Retype all the data word for word.

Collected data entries
Segment Open
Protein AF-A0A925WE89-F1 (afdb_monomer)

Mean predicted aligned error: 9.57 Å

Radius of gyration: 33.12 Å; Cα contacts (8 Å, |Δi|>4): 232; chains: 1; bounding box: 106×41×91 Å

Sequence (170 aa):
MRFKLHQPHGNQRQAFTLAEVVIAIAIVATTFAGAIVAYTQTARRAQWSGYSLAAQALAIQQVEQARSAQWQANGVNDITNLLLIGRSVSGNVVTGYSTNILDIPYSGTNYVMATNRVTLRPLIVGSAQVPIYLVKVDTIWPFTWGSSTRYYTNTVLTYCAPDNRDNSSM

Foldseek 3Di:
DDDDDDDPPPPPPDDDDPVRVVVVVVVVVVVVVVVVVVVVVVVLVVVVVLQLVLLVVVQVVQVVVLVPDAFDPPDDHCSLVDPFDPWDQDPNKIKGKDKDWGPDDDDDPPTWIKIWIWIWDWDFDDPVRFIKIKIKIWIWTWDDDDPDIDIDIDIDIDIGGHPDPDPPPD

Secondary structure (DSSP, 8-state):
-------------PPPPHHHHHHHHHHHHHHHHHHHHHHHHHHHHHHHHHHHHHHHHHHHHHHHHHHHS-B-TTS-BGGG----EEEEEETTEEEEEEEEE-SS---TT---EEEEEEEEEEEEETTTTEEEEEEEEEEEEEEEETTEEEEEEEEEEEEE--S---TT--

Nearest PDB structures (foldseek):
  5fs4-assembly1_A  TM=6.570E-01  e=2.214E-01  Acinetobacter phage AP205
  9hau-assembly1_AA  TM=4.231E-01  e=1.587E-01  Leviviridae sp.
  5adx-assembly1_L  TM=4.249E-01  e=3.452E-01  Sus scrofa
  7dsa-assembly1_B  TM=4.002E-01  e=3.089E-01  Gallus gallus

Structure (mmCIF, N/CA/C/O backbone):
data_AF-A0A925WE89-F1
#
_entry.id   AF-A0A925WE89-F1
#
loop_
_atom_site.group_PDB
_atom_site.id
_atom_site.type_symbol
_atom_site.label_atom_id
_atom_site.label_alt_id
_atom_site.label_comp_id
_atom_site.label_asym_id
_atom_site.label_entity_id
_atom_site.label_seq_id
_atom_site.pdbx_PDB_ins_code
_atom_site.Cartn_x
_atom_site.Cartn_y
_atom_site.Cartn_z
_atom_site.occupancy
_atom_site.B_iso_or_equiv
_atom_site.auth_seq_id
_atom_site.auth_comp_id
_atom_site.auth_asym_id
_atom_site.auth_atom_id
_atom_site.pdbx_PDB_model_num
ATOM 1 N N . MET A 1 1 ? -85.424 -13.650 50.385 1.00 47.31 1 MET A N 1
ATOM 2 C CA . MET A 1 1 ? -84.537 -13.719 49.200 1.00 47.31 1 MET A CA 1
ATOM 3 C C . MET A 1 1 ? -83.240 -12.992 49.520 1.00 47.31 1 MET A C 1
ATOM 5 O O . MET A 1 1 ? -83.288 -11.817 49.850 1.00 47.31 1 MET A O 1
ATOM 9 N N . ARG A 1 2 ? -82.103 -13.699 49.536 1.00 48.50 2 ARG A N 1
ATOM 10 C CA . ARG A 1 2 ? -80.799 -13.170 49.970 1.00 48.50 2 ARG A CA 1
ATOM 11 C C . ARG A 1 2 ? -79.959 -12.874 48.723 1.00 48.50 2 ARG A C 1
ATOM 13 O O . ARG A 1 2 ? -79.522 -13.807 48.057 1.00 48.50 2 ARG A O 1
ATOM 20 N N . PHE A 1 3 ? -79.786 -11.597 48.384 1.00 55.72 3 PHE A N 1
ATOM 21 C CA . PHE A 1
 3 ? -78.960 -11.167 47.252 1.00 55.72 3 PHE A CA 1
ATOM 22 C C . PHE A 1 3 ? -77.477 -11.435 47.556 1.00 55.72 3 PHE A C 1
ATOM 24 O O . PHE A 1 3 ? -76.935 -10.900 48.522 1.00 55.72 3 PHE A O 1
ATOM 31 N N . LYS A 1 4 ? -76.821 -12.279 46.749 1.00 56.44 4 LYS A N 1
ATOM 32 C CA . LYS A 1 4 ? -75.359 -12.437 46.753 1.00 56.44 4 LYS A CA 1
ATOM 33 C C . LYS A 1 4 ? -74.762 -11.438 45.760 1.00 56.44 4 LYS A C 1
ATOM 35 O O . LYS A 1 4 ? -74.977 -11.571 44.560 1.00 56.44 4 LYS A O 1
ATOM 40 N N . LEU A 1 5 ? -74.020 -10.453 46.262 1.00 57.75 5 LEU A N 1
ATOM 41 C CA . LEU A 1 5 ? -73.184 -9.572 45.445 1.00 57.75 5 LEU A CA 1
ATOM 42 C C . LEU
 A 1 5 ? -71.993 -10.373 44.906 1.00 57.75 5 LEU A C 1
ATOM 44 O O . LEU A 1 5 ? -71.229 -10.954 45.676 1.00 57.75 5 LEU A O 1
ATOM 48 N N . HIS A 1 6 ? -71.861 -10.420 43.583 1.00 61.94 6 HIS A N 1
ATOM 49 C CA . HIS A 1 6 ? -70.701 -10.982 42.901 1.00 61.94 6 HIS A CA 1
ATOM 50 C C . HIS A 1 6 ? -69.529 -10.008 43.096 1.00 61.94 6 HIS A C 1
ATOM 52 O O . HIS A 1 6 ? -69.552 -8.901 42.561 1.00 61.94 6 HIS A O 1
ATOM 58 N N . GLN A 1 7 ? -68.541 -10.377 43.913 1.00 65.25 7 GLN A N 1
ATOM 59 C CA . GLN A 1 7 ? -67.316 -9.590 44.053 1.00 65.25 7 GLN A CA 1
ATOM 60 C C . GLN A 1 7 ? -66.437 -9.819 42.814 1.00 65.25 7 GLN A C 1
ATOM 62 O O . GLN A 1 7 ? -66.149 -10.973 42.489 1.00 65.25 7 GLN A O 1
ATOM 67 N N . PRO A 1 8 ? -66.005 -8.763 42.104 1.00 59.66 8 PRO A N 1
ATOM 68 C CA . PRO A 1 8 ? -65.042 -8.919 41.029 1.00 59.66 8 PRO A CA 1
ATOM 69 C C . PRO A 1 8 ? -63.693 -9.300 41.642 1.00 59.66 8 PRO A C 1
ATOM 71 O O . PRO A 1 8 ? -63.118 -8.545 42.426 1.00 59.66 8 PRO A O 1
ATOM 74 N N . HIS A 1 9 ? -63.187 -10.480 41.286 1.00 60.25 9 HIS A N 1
Segment Closed
§ **Result of the task**:
Protein AF-A0A925WE89-F1 (afdb_monomer)

Mean predicted aligned error: 9.57 Å

Radius of gyration: 33.12 Å; Cα contacts (8 Å, |Δi|>4): 232; chains: 1; bounding box: 106×41×91 Å

Sequence (170 aa):
MRFKLHQPHGNQRQAFTLAEVVIAIAIVATTFAGAIVAYTQTARRAQWSGYSLAAQALAIQQVEQARSAQWQANGVNDITNLLLIGRSVSGNVVTGYSTNILDIPYSGTNYVMATNRVTLRPLIVGSAQVPIYLVKVDTIWPFTWGSSTRYYTNTVLTYCAPDNRDNSSM

Foldseek 3Di:
DDDDDDDPPPPPPDDDDPVRVVVVVVVVVVVVVVVVVVVVVVVLVVVVVLQLVLLVVVQVVQVVVLVPDAFDPPDDHCSLVDPFDPWDQDPNKIKGKDKDWGPDDDDDPPTWIKIWIWIWDWDFDDPVRFIKIKIKIWIWTWDDDDPDIDIDIDIDIDIGGHPDPDPPPD

Secondary structure (DSSP, 8-state):
-------------PPPPHHHHHHHHHHHHHHHHHHHHHHHHHHHHHHHHHHHHHHHHHHHHHHHHHHHS-B-TTS-BGGG----EEEEEETTEEEEEEEEE-SS---TT---EEEEEEEEEEEEETTTTEEEEEEEEEEEEEEEETTEEEEEEEEEEEEE--S---TT--

Nearest PDB structures (foldseek):
  5fs4-assembly1_A  TM=6.570E-01  e=2.214E-01  Acinetobacter phage AP205
  9hau-assembly1_AA  TM=4.231E-01  e=1.587E-01  Leviviridae sp.
  5adx-assembly1_L  TM=4.249E-01  e=3.452E-01  Sus scrofa
  7dsa-assembly1_B  TM=4.002E-01  e=3.089E-01  Gallus gallus

Structure (mmCIF, N/CA/C/O backbone):
data_AF-A0A925WE89-F1
#
_entry.id   AF-A0A925WE89-F1
#
loop_
_atom_site.group_PDB
_atom_site.id
_atom_site.type_symbol
_atom_site.label_atom_id
_atom_site.label_alt_id
_atom_site.label_comp_id
_atom_site.label_asym_id
_atom_site.label_entity_id
_atom_site.label_seq_id
_atom_site.pdbx_PDB_ins_code
_atom_site.Cartn_x
_atom_site.Cartn_y
_atom_site.Cartn_z
_atom_site.occupancy
_atom_site.B_iso_or_equiv
_atom_site.auth_seq_id
_atom_site.auth_comp_id
_atom_site.auth_asym_id
_atom_site.auth_atom_id
_atom_site.pdbx_PDB_model_num
ATOM 1 N N . MET A 1 1 ? -85.424 -13.650 50.385 1.00 47.31 1 MET A N 1
ATOM 2 C CA . MET A 1 1 ? -84.537 -13.719 49.200 1.00 47.31 1 MET A CA 1
ATOM 3 C C . MET A 1 1 ? -83.240 -12.992 49.520 1.00 47.31 1 MET A C 1
ATOM 5 O O . MET A 1 1 ? -83.288 -11.817 49.850 1.00 47.31 1 MET A O 1
ATOM 9 N N . ARG A 1 2 ? -82.103 -13.699 49.536 1.00 48.50 2 ARG A N 1
ATOM 10 C CA . ARG A 1 2 ? -80.799 -13.170 49.970 1.00 48.50 2 ARG A CA 1
ATOM 11 C C . ARG A 1 2 ? -79.959 -12.874 48.723 1.00 48.50 2 ARG A C 1
ATOM 13 O O . ARG A 1 2 ? -79.522 -13.807 48.057 1.00 48.50 2 ARG A O 1
ATOM 20 N N . PHE A 1 3 ? -79.786 -11.597 48.384 1.00 55.72 3 PHE A N 1
ATOM 21 C CA . PHE A 1
 3 ? -78.960 -11.167 47.252 1.00 55.72 3 PHE A CA 1
ATOM 22 C C . PHE A 1 3 ? -77.477 -11.435 47.556 1.00 55.72 3 PHE A C 1
ATOM 24 O O . PHE A 1 3 ? -76.935 -10.900 48.522 1.00 55.72 3 PHE A O 1
ATOM 31 N N . LYS A 1 4 ? -76.821 -12.279 46.749 1.00 56.44 4 LYS A N 1
ATOM 32 C CA . LYS A 1 4 ? -75.359 -12.437 46.753 1.00 56.44 4 LYS A CA 1
ATOM 33 C C . LYS A 1 4 ? -74.762 -11.438 45.760 1.00 56.44 4 LYS A C 1
ATOM 35 O O . LYS A 1 4 ? -74.977 -11.571 44.560 1.00 56.44 4 LYS A O 1
ATOM 40 N N . LEU A 1 5 ? -74.020 -10.453 46.262 1.00 57.75 5 LEU A N 1
ATOM 41 C CA . LEU A 1 5 ? -73.184 -9.572 45.445 1.00 57.75 5 LEU A CA 1
ATOM 42 C C . LEU
 A 1 5 ? -71.993 -10.373 44.906 1.00 57.75 5 LEU A C 1
ATOM 44 O O . LEU A 1 5 ? -71.229 -10.954 45.676 1.00 57.75 5 LEU A O 1
ATOM 48 N N . HIS A 1 6 ? -71.861 -10.420 43.583 1.00 61.94 6 HIS A N 1
ATOM 49 C CA . HIS A 1 6 ? -70.701 -10.982 42.901 1.00 61.94 6 HIS A CA 1
ATOM 50 C C . HIS A 1 6 ? -69.529 -10.008 43.096 1.00 61.94 6 HIS A C 1
ATOM 52 O O . HIS A 1 6 ? -69.552 -8.901 42.561 1.00 61.94 6 HIS A O 1
ATOM 58 N N . GLN A 1 7 ? -68.541 -10.377 43.913 1.00 65.25 7 GLN A N 1
ATOM 59 C CA . GLN A 1 7 ? -67.316 -9.590 44.053 1.00 65.25 7 GLN A CA 1
ATOM 60 C C . GLN A 1 7 ? -66.437 -9.819 42.814 1.00 65.25 7 GLN A C 1
ATOM 62 O O . GLN A 1 7 ? -66.149 -10.973 42.489 1.00 65.25 7 GLN A O 1
ATOM 67 N N . PRO A 1 8 ? -66.005 -8.763 42.104 1.00 59.66 8 PRO A N 1
ATOM 68 C CA . PRO A 1 8 ? -65.042 -8.919 41.029 1.00 59.66 8 PRO A CA 1
ATOM 69 C C . PRO A 1 8 ? -63.693 -9.300 41.642 1.00 59.66 8 PRO A C 1
ATOM 71 O O . PRO A 1 8 ? -63.118 -8.545 42.426 1.00 59.66 8 PRO A O 1
ATOM 74 N N . HIS A 1 9 ? -63.187 -10.480 41.286 1.00 60.25 9 HIS A N 1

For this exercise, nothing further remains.